What this task involves.
Write out the stretch of lines below that begins at the line with "Protein AF-A0A9E4RDM3-F1 (afdb_monomer_lite)" and ends at the line with "7 2.609 1.00 77.25 2 VAL A C 1", including both, exactly as given and nothing more.

Provided entries.

══════════════════════════════

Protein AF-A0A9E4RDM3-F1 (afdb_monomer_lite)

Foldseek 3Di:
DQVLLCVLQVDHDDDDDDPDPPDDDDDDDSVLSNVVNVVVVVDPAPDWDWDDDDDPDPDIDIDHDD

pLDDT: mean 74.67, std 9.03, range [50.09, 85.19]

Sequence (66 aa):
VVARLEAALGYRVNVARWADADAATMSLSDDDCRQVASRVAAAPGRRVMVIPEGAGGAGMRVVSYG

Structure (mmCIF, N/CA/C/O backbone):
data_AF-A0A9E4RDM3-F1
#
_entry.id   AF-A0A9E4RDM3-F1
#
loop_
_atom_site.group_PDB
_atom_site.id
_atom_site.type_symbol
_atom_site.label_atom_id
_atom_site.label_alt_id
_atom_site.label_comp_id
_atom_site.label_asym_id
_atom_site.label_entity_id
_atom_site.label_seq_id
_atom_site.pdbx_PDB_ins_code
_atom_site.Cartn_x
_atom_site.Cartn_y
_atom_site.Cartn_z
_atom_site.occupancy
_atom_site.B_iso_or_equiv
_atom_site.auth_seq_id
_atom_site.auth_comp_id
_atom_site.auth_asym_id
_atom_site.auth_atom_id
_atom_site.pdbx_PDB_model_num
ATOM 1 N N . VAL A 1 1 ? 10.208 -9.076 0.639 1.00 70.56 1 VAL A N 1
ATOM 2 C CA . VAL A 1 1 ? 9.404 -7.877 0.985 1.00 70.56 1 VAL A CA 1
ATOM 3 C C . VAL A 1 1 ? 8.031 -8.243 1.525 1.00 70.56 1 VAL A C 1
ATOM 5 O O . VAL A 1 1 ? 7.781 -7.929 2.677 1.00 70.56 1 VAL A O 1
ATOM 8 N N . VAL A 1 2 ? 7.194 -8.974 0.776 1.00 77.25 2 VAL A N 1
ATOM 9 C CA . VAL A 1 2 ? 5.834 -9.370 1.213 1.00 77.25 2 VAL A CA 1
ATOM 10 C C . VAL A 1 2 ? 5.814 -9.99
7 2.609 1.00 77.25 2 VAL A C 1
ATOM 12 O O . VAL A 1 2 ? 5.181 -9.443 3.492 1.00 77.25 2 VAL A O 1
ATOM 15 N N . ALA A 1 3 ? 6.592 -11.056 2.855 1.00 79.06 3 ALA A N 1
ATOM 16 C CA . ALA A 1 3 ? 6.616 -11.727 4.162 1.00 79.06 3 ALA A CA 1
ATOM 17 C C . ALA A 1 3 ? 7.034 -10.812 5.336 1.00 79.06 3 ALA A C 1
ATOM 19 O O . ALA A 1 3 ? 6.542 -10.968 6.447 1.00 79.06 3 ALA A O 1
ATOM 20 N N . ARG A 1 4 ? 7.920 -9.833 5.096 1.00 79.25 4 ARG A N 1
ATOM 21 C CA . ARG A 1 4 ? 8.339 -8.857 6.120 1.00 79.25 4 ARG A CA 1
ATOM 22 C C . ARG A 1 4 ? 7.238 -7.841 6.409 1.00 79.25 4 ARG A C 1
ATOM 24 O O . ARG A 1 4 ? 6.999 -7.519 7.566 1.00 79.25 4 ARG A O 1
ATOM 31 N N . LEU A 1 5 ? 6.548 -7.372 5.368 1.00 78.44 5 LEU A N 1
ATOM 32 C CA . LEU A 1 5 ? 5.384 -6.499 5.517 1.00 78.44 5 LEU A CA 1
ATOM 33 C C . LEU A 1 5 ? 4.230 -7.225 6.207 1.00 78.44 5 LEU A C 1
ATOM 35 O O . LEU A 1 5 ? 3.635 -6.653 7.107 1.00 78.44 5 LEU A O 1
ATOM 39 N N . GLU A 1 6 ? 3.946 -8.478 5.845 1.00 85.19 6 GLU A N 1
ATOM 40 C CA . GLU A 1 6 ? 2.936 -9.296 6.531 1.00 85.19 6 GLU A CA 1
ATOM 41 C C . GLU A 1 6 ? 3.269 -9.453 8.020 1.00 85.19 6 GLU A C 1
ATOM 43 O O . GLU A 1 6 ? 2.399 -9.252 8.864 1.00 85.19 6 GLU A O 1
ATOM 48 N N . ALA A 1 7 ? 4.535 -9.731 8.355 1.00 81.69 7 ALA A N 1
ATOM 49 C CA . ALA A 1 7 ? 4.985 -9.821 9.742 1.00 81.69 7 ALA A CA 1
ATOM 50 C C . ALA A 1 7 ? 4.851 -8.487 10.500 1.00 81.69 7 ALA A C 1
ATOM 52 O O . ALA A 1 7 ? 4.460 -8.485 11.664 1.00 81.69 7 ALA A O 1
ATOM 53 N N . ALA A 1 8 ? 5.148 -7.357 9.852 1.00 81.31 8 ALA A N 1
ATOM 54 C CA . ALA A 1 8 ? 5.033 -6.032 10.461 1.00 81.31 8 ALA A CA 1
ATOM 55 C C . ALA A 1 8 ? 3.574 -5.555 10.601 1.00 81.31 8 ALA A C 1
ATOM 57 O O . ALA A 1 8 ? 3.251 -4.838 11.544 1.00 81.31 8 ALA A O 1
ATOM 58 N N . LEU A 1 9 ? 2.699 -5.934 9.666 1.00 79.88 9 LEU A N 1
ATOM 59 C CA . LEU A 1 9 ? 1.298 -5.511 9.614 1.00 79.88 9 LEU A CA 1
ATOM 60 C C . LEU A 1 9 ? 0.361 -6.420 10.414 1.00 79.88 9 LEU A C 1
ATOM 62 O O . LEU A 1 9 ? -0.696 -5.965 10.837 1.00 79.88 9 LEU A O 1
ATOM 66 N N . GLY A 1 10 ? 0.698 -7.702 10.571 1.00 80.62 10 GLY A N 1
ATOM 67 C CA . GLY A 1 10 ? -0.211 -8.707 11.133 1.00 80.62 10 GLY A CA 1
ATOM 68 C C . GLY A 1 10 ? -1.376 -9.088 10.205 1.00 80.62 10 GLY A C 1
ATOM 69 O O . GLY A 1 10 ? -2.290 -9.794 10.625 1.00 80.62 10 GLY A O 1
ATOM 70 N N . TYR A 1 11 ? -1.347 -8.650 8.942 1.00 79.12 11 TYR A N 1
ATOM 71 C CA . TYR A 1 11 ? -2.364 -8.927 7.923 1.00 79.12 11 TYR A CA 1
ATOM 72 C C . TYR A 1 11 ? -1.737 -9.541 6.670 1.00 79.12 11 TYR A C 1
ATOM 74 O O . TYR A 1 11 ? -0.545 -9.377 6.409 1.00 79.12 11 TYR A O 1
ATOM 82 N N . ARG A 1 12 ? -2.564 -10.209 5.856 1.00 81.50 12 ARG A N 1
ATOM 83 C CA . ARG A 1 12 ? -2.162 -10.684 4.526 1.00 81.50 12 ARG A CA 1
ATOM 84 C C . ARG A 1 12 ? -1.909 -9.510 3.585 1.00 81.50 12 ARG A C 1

══════════════════════════════

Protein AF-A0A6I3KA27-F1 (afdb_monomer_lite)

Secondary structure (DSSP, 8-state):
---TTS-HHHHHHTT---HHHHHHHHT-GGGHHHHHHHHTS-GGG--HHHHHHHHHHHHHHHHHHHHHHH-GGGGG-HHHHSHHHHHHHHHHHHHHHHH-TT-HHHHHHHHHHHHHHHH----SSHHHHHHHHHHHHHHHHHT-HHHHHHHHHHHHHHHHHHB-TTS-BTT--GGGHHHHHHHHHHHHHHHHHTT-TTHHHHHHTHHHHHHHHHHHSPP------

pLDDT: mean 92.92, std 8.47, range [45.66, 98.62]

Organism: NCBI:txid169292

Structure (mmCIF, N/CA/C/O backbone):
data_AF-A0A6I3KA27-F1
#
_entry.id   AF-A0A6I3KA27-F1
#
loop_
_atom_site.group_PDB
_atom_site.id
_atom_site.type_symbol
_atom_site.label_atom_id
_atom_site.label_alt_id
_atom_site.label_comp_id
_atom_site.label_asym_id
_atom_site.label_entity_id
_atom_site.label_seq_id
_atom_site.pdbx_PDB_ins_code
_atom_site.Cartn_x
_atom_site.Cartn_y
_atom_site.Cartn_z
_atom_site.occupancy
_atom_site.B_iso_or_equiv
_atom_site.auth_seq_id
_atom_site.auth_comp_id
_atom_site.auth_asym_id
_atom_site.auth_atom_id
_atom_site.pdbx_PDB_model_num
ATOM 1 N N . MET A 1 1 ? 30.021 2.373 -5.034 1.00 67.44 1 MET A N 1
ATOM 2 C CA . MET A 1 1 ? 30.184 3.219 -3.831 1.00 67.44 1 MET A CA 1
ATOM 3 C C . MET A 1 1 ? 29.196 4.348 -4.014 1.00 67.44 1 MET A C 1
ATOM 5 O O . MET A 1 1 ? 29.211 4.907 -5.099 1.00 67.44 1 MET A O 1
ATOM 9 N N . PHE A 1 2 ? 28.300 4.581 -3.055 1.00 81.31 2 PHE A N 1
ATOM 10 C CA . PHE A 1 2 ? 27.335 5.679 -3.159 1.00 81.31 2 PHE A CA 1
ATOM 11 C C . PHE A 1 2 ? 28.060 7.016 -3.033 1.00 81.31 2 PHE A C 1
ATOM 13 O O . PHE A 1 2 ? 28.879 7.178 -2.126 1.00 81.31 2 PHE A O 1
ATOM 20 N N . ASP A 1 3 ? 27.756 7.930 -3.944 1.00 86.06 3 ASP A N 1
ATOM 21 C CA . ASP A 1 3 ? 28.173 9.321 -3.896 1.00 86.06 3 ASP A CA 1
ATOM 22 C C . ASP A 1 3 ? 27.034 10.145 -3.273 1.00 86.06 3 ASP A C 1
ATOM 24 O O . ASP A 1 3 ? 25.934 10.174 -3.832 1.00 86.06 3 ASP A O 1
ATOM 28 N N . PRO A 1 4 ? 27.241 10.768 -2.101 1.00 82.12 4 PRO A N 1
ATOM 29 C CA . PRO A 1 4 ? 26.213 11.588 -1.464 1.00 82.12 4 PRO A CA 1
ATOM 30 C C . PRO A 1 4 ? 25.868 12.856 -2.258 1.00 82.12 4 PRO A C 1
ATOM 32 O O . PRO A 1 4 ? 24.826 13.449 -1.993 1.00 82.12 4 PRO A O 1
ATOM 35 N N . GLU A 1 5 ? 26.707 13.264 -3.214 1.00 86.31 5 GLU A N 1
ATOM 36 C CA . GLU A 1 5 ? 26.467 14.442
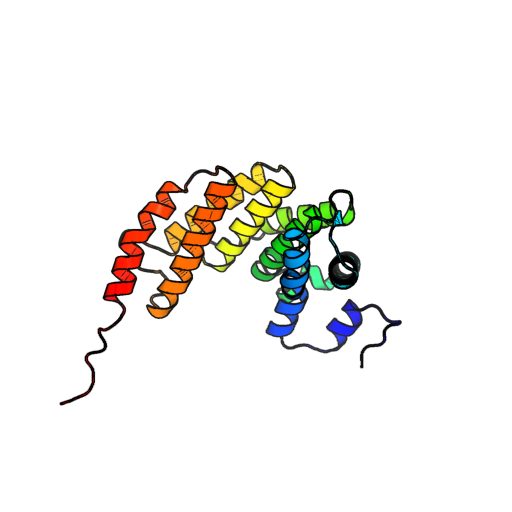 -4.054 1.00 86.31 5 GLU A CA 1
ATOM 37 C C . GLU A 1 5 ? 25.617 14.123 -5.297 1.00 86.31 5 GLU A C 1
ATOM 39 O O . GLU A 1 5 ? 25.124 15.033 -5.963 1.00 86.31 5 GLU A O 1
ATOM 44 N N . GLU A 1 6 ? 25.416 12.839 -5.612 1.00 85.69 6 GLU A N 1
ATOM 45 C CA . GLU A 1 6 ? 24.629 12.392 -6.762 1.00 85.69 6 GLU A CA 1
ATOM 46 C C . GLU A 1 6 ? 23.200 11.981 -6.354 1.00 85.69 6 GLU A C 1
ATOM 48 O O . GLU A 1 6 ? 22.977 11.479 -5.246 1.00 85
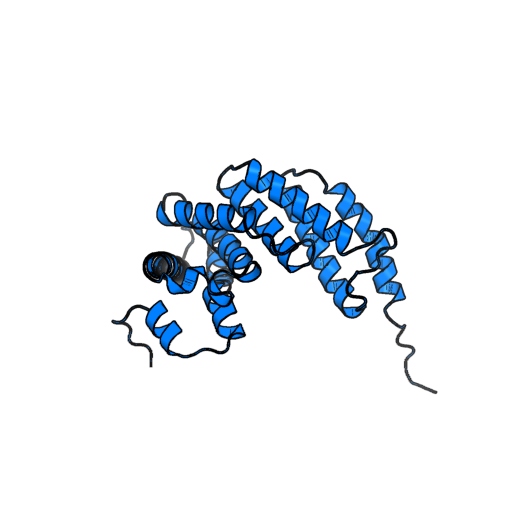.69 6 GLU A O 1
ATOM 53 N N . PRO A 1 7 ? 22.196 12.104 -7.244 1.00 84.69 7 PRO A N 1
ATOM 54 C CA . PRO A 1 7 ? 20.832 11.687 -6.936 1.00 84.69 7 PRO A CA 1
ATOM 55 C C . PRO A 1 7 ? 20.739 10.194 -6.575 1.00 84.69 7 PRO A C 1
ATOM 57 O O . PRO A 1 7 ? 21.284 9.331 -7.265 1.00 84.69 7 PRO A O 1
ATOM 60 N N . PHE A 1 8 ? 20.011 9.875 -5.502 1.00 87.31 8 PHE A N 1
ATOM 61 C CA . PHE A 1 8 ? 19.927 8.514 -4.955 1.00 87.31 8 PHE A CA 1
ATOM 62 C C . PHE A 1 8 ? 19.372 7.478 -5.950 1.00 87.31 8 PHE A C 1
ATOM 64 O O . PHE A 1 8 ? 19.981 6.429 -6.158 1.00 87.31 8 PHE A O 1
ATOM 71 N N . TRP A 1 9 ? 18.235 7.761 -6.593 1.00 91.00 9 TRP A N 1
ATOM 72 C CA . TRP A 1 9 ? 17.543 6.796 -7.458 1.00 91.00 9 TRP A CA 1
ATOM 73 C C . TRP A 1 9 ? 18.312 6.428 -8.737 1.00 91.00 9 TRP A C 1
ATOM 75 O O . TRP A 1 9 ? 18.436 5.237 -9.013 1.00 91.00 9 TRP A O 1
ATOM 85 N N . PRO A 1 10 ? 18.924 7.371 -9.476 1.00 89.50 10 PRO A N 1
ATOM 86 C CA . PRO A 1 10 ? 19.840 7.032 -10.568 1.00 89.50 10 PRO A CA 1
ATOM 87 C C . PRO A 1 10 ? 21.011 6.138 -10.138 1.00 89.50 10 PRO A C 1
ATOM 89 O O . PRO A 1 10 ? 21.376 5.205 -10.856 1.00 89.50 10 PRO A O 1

══════════════════════════════

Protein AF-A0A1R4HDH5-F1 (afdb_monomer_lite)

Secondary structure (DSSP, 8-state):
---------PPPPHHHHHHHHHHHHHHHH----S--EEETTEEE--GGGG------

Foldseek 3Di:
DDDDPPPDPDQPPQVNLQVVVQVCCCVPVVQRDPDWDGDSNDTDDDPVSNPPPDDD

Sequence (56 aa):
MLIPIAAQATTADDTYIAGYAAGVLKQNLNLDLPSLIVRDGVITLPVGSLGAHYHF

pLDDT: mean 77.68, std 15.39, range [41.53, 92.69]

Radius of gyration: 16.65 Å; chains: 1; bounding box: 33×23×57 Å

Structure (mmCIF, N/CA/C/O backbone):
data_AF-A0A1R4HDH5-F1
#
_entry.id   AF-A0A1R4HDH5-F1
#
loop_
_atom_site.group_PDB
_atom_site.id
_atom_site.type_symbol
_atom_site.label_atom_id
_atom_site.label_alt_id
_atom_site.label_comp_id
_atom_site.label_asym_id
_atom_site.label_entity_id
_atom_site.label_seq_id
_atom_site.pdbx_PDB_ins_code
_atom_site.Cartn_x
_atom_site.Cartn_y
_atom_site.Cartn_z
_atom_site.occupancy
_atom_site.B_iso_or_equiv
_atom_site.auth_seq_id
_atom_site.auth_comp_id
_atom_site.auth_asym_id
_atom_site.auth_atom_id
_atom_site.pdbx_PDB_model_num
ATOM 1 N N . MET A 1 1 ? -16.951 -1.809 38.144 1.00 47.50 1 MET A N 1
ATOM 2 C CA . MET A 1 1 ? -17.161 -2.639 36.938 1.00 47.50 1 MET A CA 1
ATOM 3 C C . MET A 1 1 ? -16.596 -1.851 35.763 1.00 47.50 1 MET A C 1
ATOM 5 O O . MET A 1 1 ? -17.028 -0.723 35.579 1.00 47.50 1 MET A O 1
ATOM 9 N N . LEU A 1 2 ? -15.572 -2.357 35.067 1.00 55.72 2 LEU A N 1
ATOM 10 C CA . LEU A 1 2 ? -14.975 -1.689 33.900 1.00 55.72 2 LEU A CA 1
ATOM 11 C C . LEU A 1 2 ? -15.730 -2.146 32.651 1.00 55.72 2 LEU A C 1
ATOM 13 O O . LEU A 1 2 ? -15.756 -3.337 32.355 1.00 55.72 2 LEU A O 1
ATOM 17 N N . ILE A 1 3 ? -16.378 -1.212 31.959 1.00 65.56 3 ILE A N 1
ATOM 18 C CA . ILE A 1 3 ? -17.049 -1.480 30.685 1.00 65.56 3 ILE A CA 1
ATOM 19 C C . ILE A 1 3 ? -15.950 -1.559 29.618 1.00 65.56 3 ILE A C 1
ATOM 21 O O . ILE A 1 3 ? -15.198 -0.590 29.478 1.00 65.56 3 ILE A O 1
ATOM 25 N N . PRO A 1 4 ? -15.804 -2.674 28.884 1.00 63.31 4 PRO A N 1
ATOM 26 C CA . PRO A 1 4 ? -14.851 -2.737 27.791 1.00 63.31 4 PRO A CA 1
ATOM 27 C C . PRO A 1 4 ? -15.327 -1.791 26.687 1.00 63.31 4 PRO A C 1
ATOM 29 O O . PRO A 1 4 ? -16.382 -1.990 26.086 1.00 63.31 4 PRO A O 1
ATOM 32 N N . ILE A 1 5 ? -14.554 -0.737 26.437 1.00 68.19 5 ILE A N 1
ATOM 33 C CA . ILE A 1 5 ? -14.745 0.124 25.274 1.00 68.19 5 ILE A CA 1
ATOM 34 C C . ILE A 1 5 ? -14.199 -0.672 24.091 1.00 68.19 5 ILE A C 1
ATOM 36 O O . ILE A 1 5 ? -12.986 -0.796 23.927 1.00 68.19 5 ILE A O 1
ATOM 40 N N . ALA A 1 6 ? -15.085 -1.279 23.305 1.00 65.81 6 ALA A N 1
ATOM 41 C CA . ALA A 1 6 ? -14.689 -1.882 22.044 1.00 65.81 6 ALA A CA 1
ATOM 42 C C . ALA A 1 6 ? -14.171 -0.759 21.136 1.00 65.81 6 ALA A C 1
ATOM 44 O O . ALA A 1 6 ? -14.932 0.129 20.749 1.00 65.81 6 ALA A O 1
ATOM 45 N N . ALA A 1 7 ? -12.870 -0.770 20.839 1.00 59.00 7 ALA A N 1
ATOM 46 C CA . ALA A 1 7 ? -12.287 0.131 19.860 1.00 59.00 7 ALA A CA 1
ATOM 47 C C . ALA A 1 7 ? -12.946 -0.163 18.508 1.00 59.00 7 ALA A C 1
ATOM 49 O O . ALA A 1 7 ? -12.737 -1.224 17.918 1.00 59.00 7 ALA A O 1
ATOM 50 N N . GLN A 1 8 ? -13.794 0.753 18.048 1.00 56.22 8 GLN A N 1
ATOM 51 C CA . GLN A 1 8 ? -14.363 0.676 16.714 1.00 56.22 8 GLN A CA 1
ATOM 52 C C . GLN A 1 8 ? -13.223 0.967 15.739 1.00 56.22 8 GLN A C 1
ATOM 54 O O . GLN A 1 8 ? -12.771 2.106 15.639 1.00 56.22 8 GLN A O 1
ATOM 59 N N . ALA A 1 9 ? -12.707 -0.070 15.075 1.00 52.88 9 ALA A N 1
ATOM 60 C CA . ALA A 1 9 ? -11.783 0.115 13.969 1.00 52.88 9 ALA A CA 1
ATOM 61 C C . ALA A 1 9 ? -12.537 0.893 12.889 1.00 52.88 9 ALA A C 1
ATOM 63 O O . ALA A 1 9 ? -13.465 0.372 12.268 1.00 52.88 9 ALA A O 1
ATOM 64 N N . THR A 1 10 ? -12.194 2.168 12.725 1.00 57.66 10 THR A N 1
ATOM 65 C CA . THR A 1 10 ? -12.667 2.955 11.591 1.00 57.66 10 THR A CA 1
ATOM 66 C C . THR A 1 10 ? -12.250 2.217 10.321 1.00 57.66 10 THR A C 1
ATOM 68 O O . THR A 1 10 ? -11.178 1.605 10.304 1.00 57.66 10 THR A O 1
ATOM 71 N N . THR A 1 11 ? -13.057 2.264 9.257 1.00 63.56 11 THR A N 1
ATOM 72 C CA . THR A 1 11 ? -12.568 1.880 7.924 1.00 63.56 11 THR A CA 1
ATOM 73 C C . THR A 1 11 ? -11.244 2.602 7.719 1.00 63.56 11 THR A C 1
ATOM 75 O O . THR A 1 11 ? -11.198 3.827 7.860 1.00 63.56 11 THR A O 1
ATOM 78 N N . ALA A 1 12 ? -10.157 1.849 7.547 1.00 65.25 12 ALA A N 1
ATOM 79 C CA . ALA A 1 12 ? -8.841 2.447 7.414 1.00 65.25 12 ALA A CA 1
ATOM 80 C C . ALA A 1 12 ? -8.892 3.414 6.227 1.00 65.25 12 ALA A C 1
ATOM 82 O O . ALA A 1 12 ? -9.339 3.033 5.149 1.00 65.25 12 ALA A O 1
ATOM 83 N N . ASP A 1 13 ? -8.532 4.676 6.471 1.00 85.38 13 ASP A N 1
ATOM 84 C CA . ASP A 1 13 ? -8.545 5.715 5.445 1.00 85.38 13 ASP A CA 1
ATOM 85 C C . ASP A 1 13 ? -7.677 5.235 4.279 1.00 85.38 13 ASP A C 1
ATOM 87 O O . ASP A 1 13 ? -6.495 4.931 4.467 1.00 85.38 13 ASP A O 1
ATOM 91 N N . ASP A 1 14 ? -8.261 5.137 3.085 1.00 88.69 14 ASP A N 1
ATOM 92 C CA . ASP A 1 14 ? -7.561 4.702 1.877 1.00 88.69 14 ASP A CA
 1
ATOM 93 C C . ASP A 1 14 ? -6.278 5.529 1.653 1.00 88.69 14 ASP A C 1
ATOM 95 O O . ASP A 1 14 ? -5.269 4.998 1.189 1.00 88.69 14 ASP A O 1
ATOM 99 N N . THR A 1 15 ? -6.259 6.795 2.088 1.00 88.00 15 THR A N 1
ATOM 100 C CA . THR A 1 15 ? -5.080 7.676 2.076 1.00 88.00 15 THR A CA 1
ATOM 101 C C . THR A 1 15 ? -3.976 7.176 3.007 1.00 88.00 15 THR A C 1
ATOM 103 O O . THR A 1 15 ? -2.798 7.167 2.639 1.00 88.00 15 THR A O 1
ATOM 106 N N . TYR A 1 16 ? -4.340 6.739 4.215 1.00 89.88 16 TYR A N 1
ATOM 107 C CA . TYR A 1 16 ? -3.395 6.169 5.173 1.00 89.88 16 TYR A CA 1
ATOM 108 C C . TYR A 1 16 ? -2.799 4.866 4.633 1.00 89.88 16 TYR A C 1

══════════════════════════════

Result for this exercise.
Protein AF-A0A9E4RDM3-F1 (afdb_monomer_lite)

Foldseek 3Di:
DQVLLCVLQVDHDDDDDDPDPPDDDDDDDSVLSNVVNVVVVVDPAPDWDWDDDDDPDPDIDIDHDD

pLDDT: mean 74.67, std 9.03, range [50.09, 85.19]

Sequence (66 aa):
VVARLEAALGYRVNVARWADADAATMSLSDDDCRQVASRVAAAPGRRVMVIPEGAGGAGMRVVSYG

Structure (mmCIF, N/CA/C/O backbone):
data_AF-A0A9E4RDM3-F1
#
_entry.id   AF-A0A9E4RDM3-F1
#
loop_
_atom_site.group_PDB
_atom_site.id
_atom_site.type_symbol
_atom_site.label_atom_id
_atom_site.label_alt_id
_atom_site.label_comp_id
_atom_site.label_asym_id
_atom_site.label_entity_id
_atom_site.label_seq_id
_atom_site.pdbx_PDB_ins_code
_atom_site.Cartn_x
_atom_site.Cartn_y
_atom_site.Cartn_z
_atom_site.occupancy
_atom_site.B_iso_or_equiv
_atom_site.auth_seq_id
_atom_site.auth_comp_id
_atom_site.auth_asym_id
_atom_site.auth_atom_id
_atom_site.pdbx_PDB_model_num
ATOM 1 N N . VAL A 1 1 ? 10.208 -9.076 0.639 1.00 70.56 1 VAL A N 1
ATOM 2 C CA . VAL A 1 1 ? 9.404 -7.877 0.985 1.00 70.56 1 VAL A CA 1
ATOM 3 C C . VAL A 1 1 ? 8.031 -8.243 1.525 1.00 70.56 1 VAL A C 1
ATOM 5 O O . VAL A 1 1 ? 7.781 -7.929 2.677 1.00 70.56 1 VAL A O 1
ATOM 8 N N . VAL A 1 2 ? 7.194 -8.974 0.776 1.00 77.25 2 VAL A N 1
ATOM 9 C CA . VAL A 1 2 ? 5.834 -9.370 1.213 1.00 77.25 2 VAL A CA 1
ATOM 10 C C . VAL A 1 2 ? 5.814 -9.99
7 2.609 1.00 77.25 2 VAL A C 1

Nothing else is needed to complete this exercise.